We follow the [Semantic Versioning 2.0.0](http://semver.org/) format.

## v4.5.___ - 2025-___ - [PR#1379](https://github.com/NOAA-OWP/inundation-mapping/pull/1379)

There are many sites in non-CONUS regions (AK, PR, HI) where we would like to run CatFIM but they are being excluded because they are not NWM forecast points.
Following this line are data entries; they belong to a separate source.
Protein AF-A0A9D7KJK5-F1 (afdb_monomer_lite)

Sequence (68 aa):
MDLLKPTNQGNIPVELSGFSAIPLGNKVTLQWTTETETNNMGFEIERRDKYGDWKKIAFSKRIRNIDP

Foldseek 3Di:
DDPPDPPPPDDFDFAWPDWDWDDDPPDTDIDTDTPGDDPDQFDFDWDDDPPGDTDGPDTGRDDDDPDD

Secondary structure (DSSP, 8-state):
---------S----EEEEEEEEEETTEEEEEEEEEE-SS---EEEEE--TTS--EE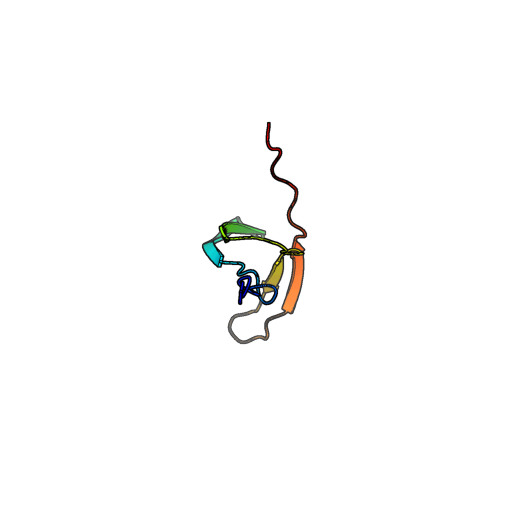EEEE--PPP---

Structure (mmCIF, N/CA/C/O backbone):
data_AF-A0A9D7KJK5-F1
#
_entry.id   AF-A0A9D7KJK5-F1
#
loop_
_atom_site.group_PDB
_atom_site.id
_atom_site.type_symbol
_atom_site.label_atom_id
_atom_site.label_alt_id
_atom_site.label_comp_id
_atom_site.label_asym_id
_atom_site.label_entity_id
_atom_site.label_seq_id
_atom_site.pdbx_PDB_ins_code
_atom_site.Cartn_x
_atom_site.Cartn_y
_atom_site.Cartn_z
_atom_site.occupancy
_atom_site.B_iso_or_equiv
_atom_site.auth_seq_id
_atom_site.auth_comp_id
_atom_site.auth_asym_id
_atom_site.auth_atom_id
_atom_site.pdbx_PDB_model_num
ATOM 1 N N . MET A 1 1 ? 30.294 -21.799 -27.192 1.00 47.91 1 MET A N 1
ATOM 2 C CA . MET A 1 1 ? 29.646 -20.477 -27.091 1.00 47.91 1 MET A CA 1
ATOM 3 C C . MET A 1 1 ? 28.362 -20.673 -26.316 1.00 47.91 1 MET A C 1
ATOM 5 O O . MET A 1 1 ? 27.312 -20.841 -26.917 1.00 47.91 1 MET A O 1
ATOM 9 N N . ASP A 1 2 ? 28.466 -20.700 -24.993 1.00 50.84 2 ASP A N 1
ATOM 10 C CA . ASP A 1 2 ? 27.298 -20.692 -24.119 1.00 50.84 2 ASP A CA 1
ATOM 11 C C . ASP A 1 2 ? 27.087 -19.261 -23.648 1.00 50.84 2 ASP A C 1
ATOM 13 O O . ASP A 1 2 ? 27.704 -18.791 -22.695 1.00 50.84 2 ASP A O 1
ATOM 17 N N . LEU A 1 3 ? 26.241 -18.538 -24.377 1.00 51.53 3 LEU A N 1
ATOM 18 C CA . LEU A 1 3 ? 25.676 -17.283 -23.902 1.00 51.53 3 LEU A CA 1
ATOM 19 C C . LEU A 1 3 ? 24.394 -17.630 -23.149 1.00 51.53 3 LEU A C 1
ATOM 21 O O . LEU A 1 3 ? 23.293 -17.526 -23.692 1.00 51.53 3 LEU A O 1
ATOM 25 N N . LEU A 1 4 ? 24.544 -18.066 -21.896 1.00 54.09 4 LEU A N 1
ATOM 26 C CA . LEU A 1 4 ? 23.442 -18.062 -20.940 1.00 54.09 4 LEU A CA 1
ATOM 27 C C . LEU A 1 4 ? 23.016 -16.603 -20.746 1.00 54.09 4 LEU A C 1
ATOM 29 O O . LEU A 1 4 ? 23.620 -15.840 -19.994 1.00 54.09 4 LEU A O 1
ATOM 33 N N . LYS A 1 5 ? 21.989 -16.198 -21.496 1.00 56.25 5 LYS A N 1
ATOM 34 C CA . LYS A 1 5 ? 21.243 -14.966 -21.250 1.00 56.25 5 LYS A CA 1
ATOM 35 C C . LYS A 1 5 ? 20.674 -15.067 -19.832 1.00 56.25 5 LYS A C 1
ATOM 37 O O . LYS A 1 5 ? 20.123 -16.121 -19.513 1.00 56.25 5 LYS A O 1
ATOM 42 N N . PRO A 1 6 ? 20.763 -14.030 -18.984 1.00 46.78 6 PRO A N 1
ATOM 43 C CA . PRO A 1 6 ? 20.117 -14.080 -17.683 1.00 46.78 6 PRO A CA 1
ATOM 44 C C . PRO A 1 6 ? 18.608 -14.195 -17.911 1.00 46.78 6 PRO A C 1
ATOM 46 O O . PRO A 1 6 ? 17.944 -13.237 -18.306 1.00 46.78 6 PRO A O 1
ATOM 49 N N . THR A 1 7 ? 18.054 -15.388 -17.709 1.00 52.09 7 THR A N 1
ATOM 50 C CA . THR A 1 7 ? 16.611 -15.620 -17.707 1.00 52.09 7 THR A CA 1
ATOM 51 C C . THR A 1 7 ? 16.062 -15.138 -16.375 1.00 52.09 7 THR A C 1
ATOM 53 O O . THR A 1 7 ? 15.720 -15.937 -15.512 1.00 52.09 7 THR A O 1
ATOM 56 N N . ASN A 1 8 ? 15.990 -13.823 -16.190 1.00 54.84 8 ASN A N 1
ATOM 57 C CA . ASN A 1 8 ? 15.175 -13.243 -15.127 1.00 54.84 8 ASN A CA 1
ATOM 58 C C . ASN A 1 8 ? 13.846 -12.744 -15.717 1.00 54.84 8 ASN A C 1
ATOM 60 O O . ASN A 1 8 ? 13.463 -11.588 -15.590 1.00 54.84 8 ASN A O 1
ATOM 64 N N . GLN A 1 9 ? 13.159 -13.640 -16.431 1.00 55.12 9 GLN A N 1
ATOM 65 C CA . GLN 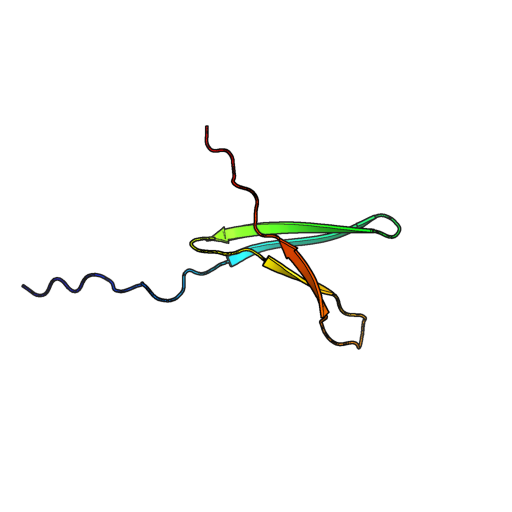A 1 9 ? 11.739 -13.512 -16.748 1.00 55.12 9 GLN A CA 1
ATOM 66 C C . GLN A 1 9 ? 10.978 -14.314 -15.694 1.00 55.12 9 GLN A C 1
ATOM 68 O O . GLN A 1 9 ? 10.719 -15.495 -15.904 1.00 55.12 9 GLN A O 1
ATOM 73 N N . GLY A 1 10 ? 10.685 -13.735 -14.530 1.00 60.72 10 GLY A N 1
ATOM 74 C CA . GLY A 1 10 ? 10.036 -14.543 -13.496 1.00 60.72 10 GLY A CA 1
ATOM 75 C C . GLY A 1 10 ? 9.299 -13.799 -12.410 1.00 60.72 10 GLY A C 1
ATOM 76 O O . GLY A 1 10 ? 8.157 -14.134 -12.161 1.00 60.72 10 GLY A O 1
ATOM 77 N N . ASN A 1 11 ? 9.896 -12.789 -11.791 1.00 56.44 11 ASN A N 1
ATOM 78 C CA . ASN A 1 11 ? 9.221 -11.972 -10.792 1.00 56.44 11 ASN A CA 1
ATOM 79 C C . ASN A 1 11 ? 9.838 -10.601 -10.886 1.00 56.44 11 ASN A C 1
ATOM 81 O O . ASN A 1 11 ? 11.017 -10.429 -10.586 1.00 56.44 11 ASN A O 1
ATOM 85 N N . ILE A 1 12 ? 9.062 -9.652 -11.379 1.00 61.19 12 ILE A N 1
ATOM 86 C CA . ILE A 1 12 ? 9.522 -8.286 -11.382 1.00 61.19 12 ILE A CA 1
ATOM 87 C C . ILE A 1 12 ? 9.066 -7.695 -10.051 1.00 61.19 12 ILE A C 1
ATOM 89 O O . ILE A 1 12 ? 7.856 -7.590 -9.838 1.00 61.19 12 ILE A O 1
ATOM 93 N N . PRO A 1 13 ? 9.993 -7.443 -9.112 1.00 71.94 13 PRO A N 1
ATOM 94 C CA . PRO A 1 13 ? 9.624 -7.050 -7.768 1.00 71.94 13 PRO A CA 1
ATOM 95 C C . PRO A 1 13 ? 8.900 -5.709 -7.838 1.00 71.94 13 PRO A C 1
ATOM 97 O O . PRO A 1 13 ? 9.342 -4.771 -8.503 1.00 71.94 13 PRO A O 1
ATOM 100 N N . VAL A 1 14 ? 7.744 -5.650 -7.187 1.00 77.12 14 VAL A N 1
ATOM 101 C CA . VAL A 1 14 ? 7.217 -4.385 -6.702 1.00 77.12 14 VAL A CA 1
ATOM 102 C C . VAL A 1 14 ? 7.776 -4.207 -5.300 1.00 77.12 14 VAL A C 1
ATOM 104 O O . VAL A 1 14 ? 7.599 -5.072 -4.444 1.00 77.12 14 VAL A O 1
ATOM 107 N N . GLU A 1 15 ? 8.484 -3.112 -5.075 1.00 82.25 15 GLU A N 1
ATOM 108 C CA . GLU A 1 15 ? 9.109 -2.814 -3.790 1.00 82.25 15 GLU A CA 1
ATOM 109 C C . GLU A 1 15 ? 8.623 -1.456 -3.315 1.00 82.25 15 GLU A C 1
ATOM 111 O O . GLU A 1 15 ? 8.826 -0.457 -3.998 1.00 82.25 15 GLU A O 1
ATOM 116 N N . LEU A 1 16 ? 7.949 -1.414 -2.166 1.00 84.50 16 LEU A N 1
ATOM 117 C CA . LEU A 1 16 ? 7.503 -0.164 -1.558 1.00 84.50 16 LEU A CA 1
ATOM 118 C C . LEU A 1 16 ? 8.659 0.467 -0.773 1.00 84.50 16 LEU A C 1
ATOM 120 O O . LEU A 1 16 ? 9.114 -0.117 0.204 1.00 84.50 16 LEU A O 1
ATOM 124 N N . SER A 1 17 ? 9.067 1.684 -1.138 1.00 88.38 17 SER A N 1
ATOM 125 C CA . SER A 1 17 ? 9.956 2.523 -0.308 1.00 88.38 17 SER A CA 1
ATOM 126 C C . SER A 1 17 ? 9.208 3.189 0.838 1.00 88.38 17 SER A C 1
ATOM 128 O O . SER A 1 17 ? 9.807 3.618 1.822 1.00 88.38 17 SER A O 1
ATOM 130 N N . GLY A 1 18 ? 7.895 3.355 0.690 1.00 89.62 18 GLY A N 1
ATOM 131 C CA . GLY A 1 18 ? 7.101 4.117 1.635 1.00 89.62 18 GLY A CA 1
ATOM 132 C C . GLY A 1 18 ? 5.625 3.795 1.528 1.00 89.62 18 GLY A C 1
ATOM 133 O O . GLY A 1 18 ? 5.087 3.608 0.438 1.00 89.62 18 GLY A O 1
ATOM 134 N N . PHE A 1 19 ? 4.967 3.765 2.681 1.00 92.06 19 PHE A N 1
ATOM 135 C CA . PHE A 1 19 ? 3.521 3.671 2.800 1.00 92.06 19 PHE A CA 1
ATOM 136 C C . PHE A 1 19 ? 3.066 4.482 4.013 1.00 92.06 19 PHE A C 1
ATOM 138 O O . PHE A 1 19 ? 3.583 4.306 5.117 1.00 92.06 19 PHE A O 1
ATOM 145 N N . SER A 1 20 ? 2.088 5.360 3.819 1.00 94.88 20 SER A N 1
ATOM 146 C CA . SER A 1 20 ? 1.449 6.115 4.890 1.00 94.88 20 SER A CA 1
ATOM 147 C C . SER A 1 20 ? -0.068 6.110 4.720 1.00 94.88 20 SER A C 1
ATOM 149 O O . SER A 1 20 ? -0.610 6.176 3.615 1.00 94.88 20 SER A O 1
ATOM 151 N N . ALA A 1 21 ? -0.764 6.019 5.851 1.00 94.88 21 ALA A N 1
ATOM 152 C CA . ALA A 1 21 ? -2.210 6.132 5.934 1.00 94.88 21 ALA A CA 1
ATOM 153 C C . ALA A 1 21 ? -2.540 7.312 6.849 1.00 94.88 21 ALA A C 1
ATOM 155 O O . ALA A 1 21 ? -2.286 7.267 8.052 1.00 94.88 21 ALA A O 1
ATOM 156 N N . ILE A 1 22 ? -3.074 8.382 6.269 1.00 96.94 22 ILE A N 1
ATOM 157 C CA . ILE A 1 22 ? -3.299 9.653 6.955 1.00 96.94 22 ILE A CA 1
ATOM 158 C C . ILE A 1 22 ? -4.807 9.818 7.180 1.00 96.94 22 ILE A C 1
ATOM 160 O O . ILE A 1 22 ? -5.547 9.988 6.204 1.00 96.94 22 ILE A O 1
ATOM 164 N N . PRO A 1 23 ? -5.302 9.748 8.430 1.00 95.19 23 PRO A N 1
ATOM 165 C CA . PRO A 1 23 ? -6.712 9.973 8.715 1.00 95.19 23 PRO A CA 1
ATOM 166 C C . PRO A 1 23 ? -7.073 11.453 8.523 1.00 95.19 23 PRO A C 1
ATOM 168 O O . PRO A 1 23 ? -6.381 12.346 9.008 1.00 95.19 23 PRO A O 1
ATOM 171 N N . LEU A 1 24 ? -8.187 11.710 7.841 1.00 95.19 24 LEU A N 1
ATOM 172 C CA . LEU A 1 24 ? -8.758 13.036 7.616 1.00 95.19 24 LEU A CA 1
ATOM 173 C C . LEU A 1 24 ? -10.263 12.984 7.904 1.00 95.19 24 LEU A C 1
ATOM 175 O O . LEU A 1 24 ? -11.080 12.693 7.026 1.00 95.19 24 LEU A O 1
ATOM 179 N N . GLY A 1 25 ? -10.628 13.227 9.164 1.00 94.88 25 GLY A N 1
ATOM 180 C CA . GLY A 1 25 ? -12.005 13.084 9.634 1.00 94.88 25 GLY A CA 1
ATOM 181 C C . GLY A 1 25 ? -12.501 11.646 9.470 1.00 94.88 25 GLY A C 1
ATOM 182 O O . GLY A 1 25 ? -11.968 10.726 10.083 1.00 94.88 25 GLY A O 1
ATOM 183 N N . ASN A 1 26 ? -13.511 11.450 8.622 1.00 93.88 26 ASN A N 1
ATOM 184 C CA . ASN A 1 26 ? -14.071 10.135 8.294 1.00 93.88 26 ASN A CA 1
ATOM 185 C C . ASN A 1 26 ? -13.437 9.475 7.054 1.00 93.88 26 ASN A C 1
ATOM 187 O O . ASN A 1 26 ? -13.944 8.460 6.574 1.00 93.88 26 ASN A O 1
ATOM 191 N N . LYS A 1 27 ? -12.360 10.051 6.511 1.00 93.12 27 LYS A N 1
ATOM 192 C CA . LYS A 1 27 ? -11.623 9.529 5.354 1.00 93.12 27 LYS A CA 1
ATOM 193 C C . LYS A 1 27 ? -10.202 9.150 5.752 1.00 93.12 27 LYS A C 1
ATOM 195 O O . LYS A 1 27 ? -9.685 9.610 6.766 1.00 93.12 27 LYS A O 1
ATOM 200 N N . VAL A 1 28 ? -9.562 8.329 4.927 1.00 94.00 28 VAL A N 1
ATOM 201 C CA . VAL A 1 28 ? -8.136 8.011 5.041 1.00 94.00 28 VAL A CA 1
ATOM 202 C C . VAL A 1 28 ? -7.496 8.234 3.680 1.00 94.00 28 VAL A C 1
ATOM 204 O O . VAL A 1 28 ? -7.966 7.689 2.681 1.00 94.00 28 VAL A O 1
ATOM 207 N N . THR A 1 29 ? -6.434 9.030 3.648 1.00 95.00 29 THR A N 1
ATOM 208 C CA . THR A 1 29 ? -5.586 9.190 2.467 1.00 95.00 29 THR A CA 1
ATOM 209 C C . THR A 1 29 ? -4.459 8.174 2.550 1.00 95.00 29 THR A C 1
ATOM 211 O O . THR A 1 29 ? -3.695 8.181 3.513 1.00 95.00 29 THR A O 1
ATOM 214 N N . LEU A 1 30 ? -4.359 7.304 1.548 1.00 94.81 30 LEU A N 1
ATOM 215 C CA . LEU A 1 30 ? -3.250 6.366 1.405 1.00 94.81 30 LEU A CA 1
ATOM 216 C C . LEU A 1 30 ? -2.225 6.964 0.443 1.00 94.81 30 LEU A C 1
ATOM 218 O O . LEU A 1 30 ? -2.589 7.372 -0.661 1.00 94.81 30 LEU A O 1
ATOM 222 N N . GLN A 1 31 ? -0.966 7.024 0.859 1.00 93.44 31 GLN A N 1
ATOM 223 C CA . GLN A 1 31 ? 0.150 7.448 0.019 1.00 93.44 31 GLN A CA 1
ATOM 224 C C . GLN A 1 31 ? 1.209 6.361 0.047 1.00 93.44 31 GLN A C 1
ATOM 226 O O . GLN A 1 31 ? 1.495 5.793 1.100 1.00 93.44 31 GLN A O 1
ATOM 231 N N . TRP A 1 32 ? 1.793 6.067 -1.105 1.00 90.75 32 TRP A N 1
ATOM 232 C CA . TRP A 1 32 ? 2.878 5.108 -1.189 1.00 90.75 32 TRP A CA 1
ATOM 233 C C . TRP A 1 32 ? 3.828 5.456 -2.320 1.00 90.75 32 TRP A C 1
ATOM 235 O O . TRP A 1 32 ? 3.451 6.111 -3.295 1.00 90.75 32 TRP A O 1
ATOM 245 N N . THR A 1 33 ? 5.066 5.011 -2.171 1.00 89.12 33 THR A N 1
ATOM 246 C CA . THR A 1 33 ? 6.116 5.125 -3.177 1.00 89.12 33 THR A CA 1
ATOM 247 C C . THR A 1 33 ? 6.737 3.761 -3.386 1.00 89.12 33 THR A C 1
ATOM 249 O O . THR A 1 33 ? 6.864 2.975 -2.447 1.00 89.12 33 THR A O 1
ATOM 252 N N . THR A 1 34 ? 7.120 3.480 -4.623 1.00 88.19 34 THR A N 1
ATOM 253 C CA . THR A 1 34 ? 7.835 2.259 -4.981 1.00 88.19 34 THR A CA 1
ATOM 254 C C . THR A 1 34 ? 9.284 2.577 -5.307 1.00 88.19 34 THR A C 1
ATOM 256 O O . THR A 1 34 ? 9.536 3.536 -6.037 1.00 88.19 34 THR A O 1
ATOM 259 N N . GLU A 1 35 ? 10.224 1.774 -4.820 1.00 82.69 35 GLU A N 1
ATOM 260 C CA . GLU A 1 35 ? 11.616 1.783 -5.292 1.00 82.69 35 GLU A CA 1
ATOM 261 C C . GLU A 1 35 ? 11.724 1.118 -6.660 1.00 82.69 35 GLU A C 1
ATOM 263 O O . GLU A 1 35 ? 12.348 1.654 -7.574 1.00 82.69 35 GLU A O 1
ATOM 268 N N . THR A 1 36 ? 11.038 -0.012 -6.829 1.00 78.12 36 THR A N 1
ATOM 269 C CA . THR A 1 36 ? 10.927 -0.713 -8.105 1.00 78.12 36 THR A CA 1
ATOM 270 C C . THR A 1 36 ? 9.471 -1.045 -8.391 1.00 78.12 36 THR A C 1
ATOM 272 O O . THR A 1 36 ? 8.711 -1.460 -7.517 1.00 78.12 36 THR A O 1
ATOM 275 N N . GLU A 1 37 ? 9.051 -0.806 -9.630 1.00 73.88 37 GLU A N 1
ATOM 276 C CA . GLU A 1 37 ? 7.738 -1.216 -10.113 1.00 73.88 37 GLU A CA 1
ATOM 277 C C . GLU A 1 37 ? 7.829 -1.447 -11.617 1.00 73.88 37 GLU A C 1
ATOM 279 O O . GLU A 1 37 ? 7.813 -0.516 -12.421 1.00 73.88 37 GLU A O 1
ATOM 284 N N . THR A 1 38 ? 7.990 -2.698 -12.021 1.00 78.00 38 THR A N 1
ATOM 285 C CA . THR A 1 38 ? 8.042 -3.071 -13.435 1.00 78.00 38 THR A CA 1
ATOM 286 C C . THR A 1 38 ? 7.079 -4.240 -13.645 1.00 78.00 38 THR A C 1
ATOM 288 O O . THR A 1 38 ? 6.986 -5.129 -12.810 1.00 78.00 38 THR A O 1
ATOM 291 N N . ASN A 1 39 ? 6.283 -4.197 -14.719 1.00 72.62 39 ASN A N 1
ATOM 292 C CA . ASN A 1 39 ? 5.177 -5.139 -14.969 1.00 72.62 39 ASN A CA 1
ATOM 293 C C . ASN A 1 39 ? 4.151 -5.265 -13.817 1.00 72.62 39 ASN A C 1
ATOM 295 O O . ASN A 1 39 ? 3.573 -6.330 -13.609 1.00 72.62 39 ASN A O 1
ATOM 299 N N . ASN A 1 40 ? 3.900 -4.186 -13.067 1.00 79.12 40 ASN A N 1
ATOM 300 C CA . ASN A 1 40 ? 2.826 -4.178 -12.079 1.00 79.12 40 ASN A CA 1
ATOM 301 C C . ASN A 1 40 ? 1.479 -3.847 -12.741 1.00 79.12 40 ASN A C 1
ATOM 303 O O . ASN A 1 40 ? 1.354 -2.848 -13.451 1.00 79.12 40 ASN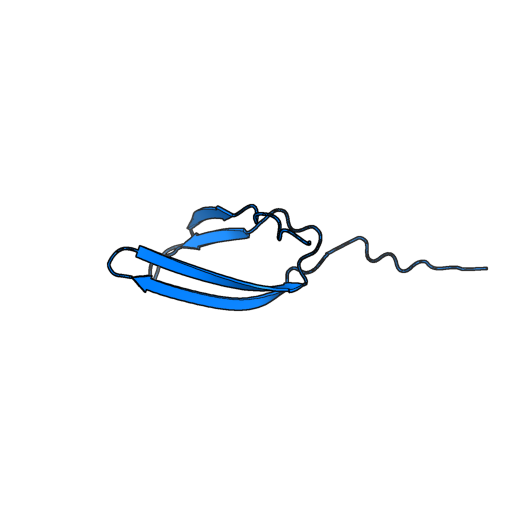 A O 1
ATOM 307 N N . MET A 1 41 ? 0.458 -4.672 -12.495 1.00 83.12 41 MET A N 1
ATOM 308 C CA . MET A 1 41 ? -0.913 -4.419 -12.959 1.00 83.12 41 MET A CA 1
ATOM 309 C C . MET A 1 41 ? -1.630 -3.349 -12.123 1.00 83.12 41 MET A C 1
ATOM 311 O O . MET A 1 41 ? -2.629 -2.784 -12.578 1.00 83.12 41 MET A O 1
ATOM 315 N N . GLY A 1 42 ? -1.152 -3.114 -10.900 1.00 87.88 42 GLY A N 1
ATOM 316 C CA . GLY A 1 42 ? -1.736 -2.206 -9.925 1.00 87.88 42 GLY A CA 1
ATOM 317 C C . GLY A 1 42 ? -1.698 -2.779 -8.509 1.00 87.88 42 GLY A C 1
ATOM 318 O O . GLY A 1 42 ? -1.178 -3.863 -8.269 1.00 87.88 42 GLY A O 1
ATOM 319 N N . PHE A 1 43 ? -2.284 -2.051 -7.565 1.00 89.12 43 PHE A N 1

This update brings back the double API pull and adds in some code to filter out duplicate (and NULL) lids from the metadata lists.

### Additions
- `inundation-mapping/tools/catfim/vis_categorical_fim.py`: Functions for reading in, processing, and visualizing CatFIM results.
- `inundation-mapping/tools/catfim/notebooks/vis_catfim_cross_section.ipynb`: A new Jupyter notebook for viewing and analyzing CatFIM results.
- `inundation-mapping/tools/catfim/notebooks/eval_catfim_metadata.ipynb`: A new Jupyter notebook for evaluating metadata and results from CatFIM runs.
- `inundation-mapping/tools/catfim/notebooks/.ipynb_checkpoints/vis_catfim_cross_section-checkpoint.ipynb`: Checkpoint file.
- `inundation-mapping/tools/catfim/notebooks/.ipynb_checkpoints/eval_catfim_metadata-checkpoint.ipynb`: Checkpoint file.

### Changes

- `inundation-mapping/tools/catfim/generate_categorical_fim_flows.py`: Re-implements the dual API call and filters out duplicate sites.


<br/><br/>

## v4.5.13.1 - 2024-12-13 - [PR#1361](https://github.com/NOAA-OWP/inundation-mapping/pull/1361)

This PR was triggered by two dep-bot PR's. One for Tornado, one for aiohttp. Upon further research, these two exist only as dependencies for Jupyter and Jupyterlab which were very out of date. Upgrading Jupyter/JupyterLab took care of the other two.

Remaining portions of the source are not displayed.